The Fund offers multiple classes of shares which provide investors with different purchase options. Class A shares are offered to investors subject to an initial sales charge. Class C shares are offered to investors without an initial sales charge but are subject to higher ongoing expenses than Class A shares and a contingent deferred sales charge payable upon certain redemptions within one year of purchase. Institutional Class shares are offered to a limited group of investors, are not subject to initial or contingent deferred sales charges and have lower ongoing expenses than other classes. Class S shares are not subject to initial or contingent deferred sales charges and are generally not available to new investors except under certain circumstances.
Investment income, realized and unrealized gains and losses, and certain fund-level expenses and expense reductions, if any, are borne pro rata on the basis of relative net assets by the holders of all classes of shares, except that each class bears certain expenses unique to that class such as distribution and service fees, services to shareholders and certain other class-specific expenses. Differences in class-level expenses may result in payment of different per share dividends by class. All shares of the Fund have equal rights with respect to voting subject to class-specific arrangements.
The Fund's financial statements are prepared in accordance with accounting principles generally accepted in the United States of America which require the use of management estimates. Actual results could differ from those estimates. The policies described below are followed consistently by the Fund in the preparation of its financial statements.
Security Valuation. Investments are stated at value determined as of the close of regular trading on the New York Stock Exchange on each day the exchange is open for trading. Equity securities and closed end investment companies are valued at the most recent sale price or official closing price reported on the exchange (US or foreign) or over-the-counter market on which the security is traded most extensively. Securities for which no sales are reported are valued at the calculated mean between the most recent bid and asked quotations on the relevant market or, if a mean cannot be determined, at the most recent bid quotation.

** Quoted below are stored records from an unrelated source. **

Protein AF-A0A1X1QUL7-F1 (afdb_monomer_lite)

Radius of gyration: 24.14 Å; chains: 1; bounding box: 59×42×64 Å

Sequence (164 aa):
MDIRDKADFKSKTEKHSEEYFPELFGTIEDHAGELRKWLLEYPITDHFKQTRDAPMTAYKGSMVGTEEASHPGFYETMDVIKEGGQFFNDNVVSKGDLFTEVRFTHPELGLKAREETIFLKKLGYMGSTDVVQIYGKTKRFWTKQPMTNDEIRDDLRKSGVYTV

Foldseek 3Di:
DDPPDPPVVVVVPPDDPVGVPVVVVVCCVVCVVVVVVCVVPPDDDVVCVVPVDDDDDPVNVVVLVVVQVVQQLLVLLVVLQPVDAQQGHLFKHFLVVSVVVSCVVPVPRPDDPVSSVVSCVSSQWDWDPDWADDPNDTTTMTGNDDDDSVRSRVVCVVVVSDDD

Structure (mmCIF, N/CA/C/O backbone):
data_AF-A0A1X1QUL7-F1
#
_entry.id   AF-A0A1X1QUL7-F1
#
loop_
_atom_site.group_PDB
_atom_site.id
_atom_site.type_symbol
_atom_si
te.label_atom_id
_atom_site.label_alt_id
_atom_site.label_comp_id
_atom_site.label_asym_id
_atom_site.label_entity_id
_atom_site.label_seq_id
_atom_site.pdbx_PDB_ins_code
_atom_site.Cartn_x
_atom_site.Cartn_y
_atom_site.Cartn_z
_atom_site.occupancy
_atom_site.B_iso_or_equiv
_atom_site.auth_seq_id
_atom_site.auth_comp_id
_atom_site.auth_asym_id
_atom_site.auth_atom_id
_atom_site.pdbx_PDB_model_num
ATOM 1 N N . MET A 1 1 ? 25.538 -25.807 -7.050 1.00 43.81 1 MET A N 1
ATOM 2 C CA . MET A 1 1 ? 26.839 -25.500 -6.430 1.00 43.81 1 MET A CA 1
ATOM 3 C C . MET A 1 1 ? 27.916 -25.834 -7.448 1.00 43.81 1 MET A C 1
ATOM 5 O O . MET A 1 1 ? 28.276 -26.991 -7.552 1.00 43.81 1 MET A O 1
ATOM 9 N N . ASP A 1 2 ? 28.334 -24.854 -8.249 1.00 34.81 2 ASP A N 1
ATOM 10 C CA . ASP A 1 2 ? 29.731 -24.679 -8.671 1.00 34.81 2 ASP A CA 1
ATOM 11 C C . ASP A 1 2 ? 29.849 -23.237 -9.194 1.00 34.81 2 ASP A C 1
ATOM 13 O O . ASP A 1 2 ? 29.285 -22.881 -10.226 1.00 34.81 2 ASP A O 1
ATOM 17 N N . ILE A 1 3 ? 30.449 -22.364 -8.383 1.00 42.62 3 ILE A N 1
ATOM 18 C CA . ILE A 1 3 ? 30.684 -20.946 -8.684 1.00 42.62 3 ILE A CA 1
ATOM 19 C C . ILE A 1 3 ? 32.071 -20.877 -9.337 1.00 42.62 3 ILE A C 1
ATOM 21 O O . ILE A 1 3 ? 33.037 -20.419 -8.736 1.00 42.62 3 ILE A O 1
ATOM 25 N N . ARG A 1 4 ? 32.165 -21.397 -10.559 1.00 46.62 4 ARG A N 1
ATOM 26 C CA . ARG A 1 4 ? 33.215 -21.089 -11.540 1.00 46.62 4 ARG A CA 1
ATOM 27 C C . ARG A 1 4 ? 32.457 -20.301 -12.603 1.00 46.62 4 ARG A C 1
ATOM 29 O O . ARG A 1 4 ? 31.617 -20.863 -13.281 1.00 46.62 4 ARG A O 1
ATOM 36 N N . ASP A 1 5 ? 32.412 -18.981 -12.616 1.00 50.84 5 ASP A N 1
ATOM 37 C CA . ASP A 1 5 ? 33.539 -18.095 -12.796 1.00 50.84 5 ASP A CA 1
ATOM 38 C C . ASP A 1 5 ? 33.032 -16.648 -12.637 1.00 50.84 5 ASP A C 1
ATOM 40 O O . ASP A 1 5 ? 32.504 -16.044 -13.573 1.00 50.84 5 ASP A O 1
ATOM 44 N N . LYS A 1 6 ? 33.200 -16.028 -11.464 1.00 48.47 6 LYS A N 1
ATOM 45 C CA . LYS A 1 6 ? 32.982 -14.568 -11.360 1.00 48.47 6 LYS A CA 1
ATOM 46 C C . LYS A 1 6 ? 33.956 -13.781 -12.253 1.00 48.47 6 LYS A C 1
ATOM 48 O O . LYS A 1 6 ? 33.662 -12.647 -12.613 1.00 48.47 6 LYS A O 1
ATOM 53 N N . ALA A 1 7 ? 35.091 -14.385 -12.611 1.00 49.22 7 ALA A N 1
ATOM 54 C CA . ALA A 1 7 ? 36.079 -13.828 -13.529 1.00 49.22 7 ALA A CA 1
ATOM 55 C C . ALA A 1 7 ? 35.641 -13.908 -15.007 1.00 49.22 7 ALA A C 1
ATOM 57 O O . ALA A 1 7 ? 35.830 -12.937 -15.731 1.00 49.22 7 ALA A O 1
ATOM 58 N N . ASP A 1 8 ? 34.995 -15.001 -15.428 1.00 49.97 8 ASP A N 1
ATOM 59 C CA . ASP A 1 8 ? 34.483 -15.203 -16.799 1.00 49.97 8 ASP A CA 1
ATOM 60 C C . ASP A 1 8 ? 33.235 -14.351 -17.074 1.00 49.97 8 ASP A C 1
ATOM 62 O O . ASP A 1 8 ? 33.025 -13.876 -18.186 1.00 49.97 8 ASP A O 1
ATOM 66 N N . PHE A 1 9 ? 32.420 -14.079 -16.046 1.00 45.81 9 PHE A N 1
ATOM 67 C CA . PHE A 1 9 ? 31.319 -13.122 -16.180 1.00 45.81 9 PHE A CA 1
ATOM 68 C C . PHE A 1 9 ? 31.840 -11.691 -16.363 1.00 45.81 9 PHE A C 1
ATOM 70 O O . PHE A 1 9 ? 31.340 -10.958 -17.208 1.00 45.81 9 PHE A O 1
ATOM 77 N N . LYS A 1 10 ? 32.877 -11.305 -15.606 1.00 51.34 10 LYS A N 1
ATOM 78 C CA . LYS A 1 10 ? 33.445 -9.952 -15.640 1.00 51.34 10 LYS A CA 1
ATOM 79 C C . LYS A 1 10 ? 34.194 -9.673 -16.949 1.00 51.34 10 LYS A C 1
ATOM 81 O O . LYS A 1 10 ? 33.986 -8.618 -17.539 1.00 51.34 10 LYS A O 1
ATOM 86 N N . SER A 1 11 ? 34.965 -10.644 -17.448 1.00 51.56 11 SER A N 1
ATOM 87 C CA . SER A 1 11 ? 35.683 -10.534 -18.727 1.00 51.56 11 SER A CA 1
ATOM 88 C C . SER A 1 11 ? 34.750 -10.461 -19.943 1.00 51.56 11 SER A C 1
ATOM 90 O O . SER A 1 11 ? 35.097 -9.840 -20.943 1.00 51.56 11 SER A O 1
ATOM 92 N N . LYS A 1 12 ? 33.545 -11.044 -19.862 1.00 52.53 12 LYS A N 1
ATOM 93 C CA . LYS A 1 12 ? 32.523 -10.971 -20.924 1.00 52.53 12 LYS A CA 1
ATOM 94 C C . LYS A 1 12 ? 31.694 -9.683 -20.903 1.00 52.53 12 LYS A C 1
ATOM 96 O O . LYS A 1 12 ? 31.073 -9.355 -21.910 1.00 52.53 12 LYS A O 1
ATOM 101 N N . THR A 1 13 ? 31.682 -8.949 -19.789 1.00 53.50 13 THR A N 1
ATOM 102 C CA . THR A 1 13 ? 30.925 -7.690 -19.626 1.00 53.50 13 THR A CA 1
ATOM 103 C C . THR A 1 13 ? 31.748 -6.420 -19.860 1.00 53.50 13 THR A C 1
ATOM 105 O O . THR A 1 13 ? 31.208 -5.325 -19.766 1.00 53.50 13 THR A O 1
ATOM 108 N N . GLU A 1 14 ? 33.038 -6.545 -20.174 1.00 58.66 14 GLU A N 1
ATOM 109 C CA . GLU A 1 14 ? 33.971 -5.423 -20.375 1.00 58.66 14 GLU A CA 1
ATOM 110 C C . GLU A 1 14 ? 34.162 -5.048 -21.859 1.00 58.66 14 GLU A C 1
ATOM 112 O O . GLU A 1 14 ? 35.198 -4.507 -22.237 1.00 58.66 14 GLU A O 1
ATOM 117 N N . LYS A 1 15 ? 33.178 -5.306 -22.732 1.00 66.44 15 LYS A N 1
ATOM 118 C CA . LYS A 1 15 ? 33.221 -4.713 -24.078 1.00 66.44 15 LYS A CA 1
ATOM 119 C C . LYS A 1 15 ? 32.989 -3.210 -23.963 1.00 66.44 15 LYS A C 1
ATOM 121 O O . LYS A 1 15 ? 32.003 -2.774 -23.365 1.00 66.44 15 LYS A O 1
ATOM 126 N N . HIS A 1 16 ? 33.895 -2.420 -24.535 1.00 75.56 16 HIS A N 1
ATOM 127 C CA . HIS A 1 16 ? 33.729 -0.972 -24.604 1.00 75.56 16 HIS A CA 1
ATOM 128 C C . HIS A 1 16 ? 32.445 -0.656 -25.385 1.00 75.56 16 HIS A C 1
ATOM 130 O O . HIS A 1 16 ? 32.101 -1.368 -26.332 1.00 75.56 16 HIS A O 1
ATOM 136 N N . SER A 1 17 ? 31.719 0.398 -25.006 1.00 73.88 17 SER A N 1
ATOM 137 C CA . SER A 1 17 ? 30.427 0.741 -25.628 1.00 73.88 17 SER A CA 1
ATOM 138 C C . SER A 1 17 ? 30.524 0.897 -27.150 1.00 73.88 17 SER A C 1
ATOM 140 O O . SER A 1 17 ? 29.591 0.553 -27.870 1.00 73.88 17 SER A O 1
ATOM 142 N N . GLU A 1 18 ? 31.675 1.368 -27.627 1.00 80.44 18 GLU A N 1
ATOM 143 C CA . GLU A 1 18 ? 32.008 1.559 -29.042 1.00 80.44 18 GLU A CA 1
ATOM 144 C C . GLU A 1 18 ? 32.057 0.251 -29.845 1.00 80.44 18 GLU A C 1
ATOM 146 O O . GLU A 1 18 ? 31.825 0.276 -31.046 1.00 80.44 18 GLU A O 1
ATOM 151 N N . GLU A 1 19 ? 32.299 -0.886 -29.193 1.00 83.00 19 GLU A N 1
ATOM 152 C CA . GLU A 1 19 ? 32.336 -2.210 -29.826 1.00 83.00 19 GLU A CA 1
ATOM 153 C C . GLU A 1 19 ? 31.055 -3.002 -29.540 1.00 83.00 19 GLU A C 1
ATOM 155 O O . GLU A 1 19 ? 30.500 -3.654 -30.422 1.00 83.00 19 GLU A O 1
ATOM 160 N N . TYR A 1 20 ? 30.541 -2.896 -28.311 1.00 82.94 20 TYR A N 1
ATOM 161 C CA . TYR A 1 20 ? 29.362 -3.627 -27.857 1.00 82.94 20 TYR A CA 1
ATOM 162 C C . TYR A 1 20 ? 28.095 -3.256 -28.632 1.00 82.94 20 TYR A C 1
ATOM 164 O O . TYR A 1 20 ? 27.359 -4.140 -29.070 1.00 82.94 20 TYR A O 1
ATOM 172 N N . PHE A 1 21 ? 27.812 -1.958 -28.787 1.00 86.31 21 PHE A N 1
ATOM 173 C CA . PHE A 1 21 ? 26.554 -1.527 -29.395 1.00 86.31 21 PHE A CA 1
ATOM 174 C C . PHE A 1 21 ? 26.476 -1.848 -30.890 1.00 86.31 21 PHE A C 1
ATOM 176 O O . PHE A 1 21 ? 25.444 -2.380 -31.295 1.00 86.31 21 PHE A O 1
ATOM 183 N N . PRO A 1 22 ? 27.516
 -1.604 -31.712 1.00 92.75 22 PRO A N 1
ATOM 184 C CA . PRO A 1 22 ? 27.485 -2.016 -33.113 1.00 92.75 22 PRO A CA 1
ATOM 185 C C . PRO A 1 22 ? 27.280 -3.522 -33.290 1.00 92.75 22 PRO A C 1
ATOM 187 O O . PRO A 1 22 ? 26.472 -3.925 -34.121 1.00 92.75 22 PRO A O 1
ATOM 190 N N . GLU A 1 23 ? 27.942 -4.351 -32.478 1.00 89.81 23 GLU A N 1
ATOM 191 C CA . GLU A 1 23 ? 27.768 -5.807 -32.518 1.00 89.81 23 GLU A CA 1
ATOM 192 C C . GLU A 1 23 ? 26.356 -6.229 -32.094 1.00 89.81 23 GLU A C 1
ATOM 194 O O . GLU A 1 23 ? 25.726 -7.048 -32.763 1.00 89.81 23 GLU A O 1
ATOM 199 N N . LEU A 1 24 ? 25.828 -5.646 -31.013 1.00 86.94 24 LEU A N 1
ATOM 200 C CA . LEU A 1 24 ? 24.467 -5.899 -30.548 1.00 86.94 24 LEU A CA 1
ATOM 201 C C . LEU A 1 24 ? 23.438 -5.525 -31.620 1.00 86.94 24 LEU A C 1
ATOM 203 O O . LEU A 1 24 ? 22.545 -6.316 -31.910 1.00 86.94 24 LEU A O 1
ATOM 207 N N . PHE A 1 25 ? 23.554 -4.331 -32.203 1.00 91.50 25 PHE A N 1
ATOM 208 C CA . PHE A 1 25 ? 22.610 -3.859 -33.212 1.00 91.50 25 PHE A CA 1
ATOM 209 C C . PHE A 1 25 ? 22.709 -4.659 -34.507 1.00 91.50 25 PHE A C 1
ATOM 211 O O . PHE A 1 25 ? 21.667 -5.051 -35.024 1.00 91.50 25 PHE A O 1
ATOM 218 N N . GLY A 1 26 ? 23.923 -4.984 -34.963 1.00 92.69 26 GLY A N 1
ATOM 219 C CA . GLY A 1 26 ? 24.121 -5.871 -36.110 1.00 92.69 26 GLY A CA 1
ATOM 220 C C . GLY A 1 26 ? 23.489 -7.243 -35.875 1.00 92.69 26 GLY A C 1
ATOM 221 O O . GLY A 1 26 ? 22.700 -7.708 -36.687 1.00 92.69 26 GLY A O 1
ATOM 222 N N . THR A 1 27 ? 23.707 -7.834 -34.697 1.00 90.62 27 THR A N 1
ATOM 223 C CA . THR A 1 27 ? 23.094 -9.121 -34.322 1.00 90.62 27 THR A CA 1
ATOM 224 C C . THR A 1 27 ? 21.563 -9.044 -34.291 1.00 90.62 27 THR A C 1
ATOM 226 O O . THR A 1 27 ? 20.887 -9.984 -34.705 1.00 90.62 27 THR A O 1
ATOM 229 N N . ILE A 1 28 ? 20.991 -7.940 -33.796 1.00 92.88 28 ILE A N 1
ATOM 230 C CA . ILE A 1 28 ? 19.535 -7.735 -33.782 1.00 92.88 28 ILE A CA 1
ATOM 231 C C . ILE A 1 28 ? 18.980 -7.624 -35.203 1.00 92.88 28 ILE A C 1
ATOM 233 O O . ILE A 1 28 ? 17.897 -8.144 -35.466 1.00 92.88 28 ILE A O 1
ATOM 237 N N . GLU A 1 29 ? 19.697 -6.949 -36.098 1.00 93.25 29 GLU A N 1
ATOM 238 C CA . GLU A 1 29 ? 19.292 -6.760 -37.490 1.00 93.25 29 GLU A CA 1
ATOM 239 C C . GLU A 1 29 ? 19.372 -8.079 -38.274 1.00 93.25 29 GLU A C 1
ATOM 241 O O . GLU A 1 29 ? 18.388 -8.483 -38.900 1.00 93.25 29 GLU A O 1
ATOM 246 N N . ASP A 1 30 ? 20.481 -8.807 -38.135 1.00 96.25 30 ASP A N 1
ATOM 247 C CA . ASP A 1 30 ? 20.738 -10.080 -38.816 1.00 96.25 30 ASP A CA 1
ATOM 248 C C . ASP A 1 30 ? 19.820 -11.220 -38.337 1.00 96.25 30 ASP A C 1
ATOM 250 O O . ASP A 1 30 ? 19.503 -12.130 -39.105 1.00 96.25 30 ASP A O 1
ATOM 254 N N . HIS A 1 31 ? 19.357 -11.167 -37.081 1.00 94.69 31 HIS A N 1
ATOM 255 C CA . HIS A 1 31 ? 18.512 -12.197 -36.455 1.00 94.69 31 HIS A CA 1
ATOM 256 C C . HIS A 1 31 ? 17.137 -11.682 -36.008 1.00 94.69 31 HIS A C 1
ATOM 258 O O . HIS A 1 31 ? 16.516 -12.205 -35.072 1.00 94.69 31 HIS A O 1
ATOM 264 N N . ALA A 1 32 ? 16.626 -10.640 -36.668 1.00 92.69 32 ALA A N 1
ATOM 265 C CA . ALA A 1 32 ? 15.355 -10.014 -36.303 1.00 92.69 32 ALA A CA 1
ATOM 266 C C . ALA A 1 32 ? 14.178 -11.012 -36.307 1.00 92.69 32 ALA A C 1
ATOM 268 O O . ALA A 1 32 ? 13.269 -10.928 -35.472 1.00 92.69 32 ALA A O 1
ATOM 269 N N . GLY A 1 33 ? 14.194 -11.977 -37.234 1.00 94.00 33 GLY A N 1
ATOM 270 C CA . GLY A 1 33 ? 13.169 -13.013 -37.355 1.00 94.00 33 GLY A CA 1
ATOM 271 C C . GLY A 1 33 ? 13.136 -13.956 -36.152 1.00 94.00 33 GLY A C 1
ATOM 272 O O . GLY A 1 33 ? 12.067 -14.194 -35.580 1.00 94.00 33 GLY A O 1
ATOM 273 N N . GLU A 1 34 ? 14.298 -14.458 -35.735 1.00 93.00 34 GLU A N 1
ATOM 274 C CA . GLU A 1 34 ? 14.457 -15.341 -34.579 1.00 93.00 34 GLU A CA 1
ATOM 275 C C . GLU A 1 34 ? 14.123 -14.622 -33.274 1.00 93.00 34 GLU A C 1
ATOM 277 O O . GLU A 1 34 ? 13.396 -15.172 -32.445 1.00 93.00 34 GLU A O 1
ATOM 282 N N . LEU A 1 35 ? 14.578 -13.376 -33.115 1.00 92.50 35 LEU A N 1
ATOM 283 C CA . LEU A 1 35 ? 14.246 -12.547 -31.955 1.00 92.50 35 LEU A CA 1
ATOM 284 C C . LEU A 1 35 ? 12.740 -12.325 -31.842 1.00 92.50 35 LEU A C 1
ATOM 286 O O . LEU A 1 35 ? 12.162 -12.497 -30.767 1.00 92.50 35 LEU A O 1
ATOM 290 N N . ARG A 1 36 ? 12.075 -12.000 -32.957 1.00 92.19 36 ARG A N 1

Debt securities are valued by independent pricing services approved by the Trustees of the Fund. If the pricing services are unable to provide valuations, the securities are valued at the average of the means based on the most recent bid or evaluated price, as applicable, obtained from a broker-dealer. Such services may use various pricing techniques which take into account appropriate factors such as yield, quality, coupon rate, maturity, type of issue, trading characteristics and other data, as well as broker quotes.
Money market instruments purchased with an original or remaining maturity of sixty days or less, maturing at par, are valued at amortized cost. Investments in open-end investment companies and Cash Management QP Trust are valued at their net asset value each business day.
Securities and other assets for which market quotations are not readily available or for which the above valuation procedures are deemed not to reflect fair value are valued in a manner that is intended to reflect their fair value as determined in accordance with procedures approved by the Trustees. The Fund may use a fair valuation model to value international equity securities in order to adjust for events which may occur between the close of the foreign exchanges and the close of the New York Stock Exchange.
In September 2006, the Financial Accounting Standards Board (FASB) released Statement of Financial Accounting Standards No. 157, "Fair Value Measurements" ("FAS 157"). FAS 157 defines fair value, establishes a framework for measuring fair value and expands disclosures about fair value measurements. FAS 157 is effective for fiscal years beginning after November 15, 2007. As of December 31, 2007, management does not believe the adoption of FAS 157 will impact the amounts reported in the financial statements, however, additional disclosures will be required about the inputs used to develop the measurements of fair value and the effect of certain of the measurements reported in the statement of operations for a fiscal period.
Foreign Currency Translations. The books and records of the Fund are maintained in US dollars. Investment securities and other assets and liabilities denominated in a foreign currency are translated into US dollars at the prevailing exchange rates at period end. Purchases and sales of investment securities, income and expenses are translated into US dollars at the prevailing exchange rates on the respective dates of the transactions.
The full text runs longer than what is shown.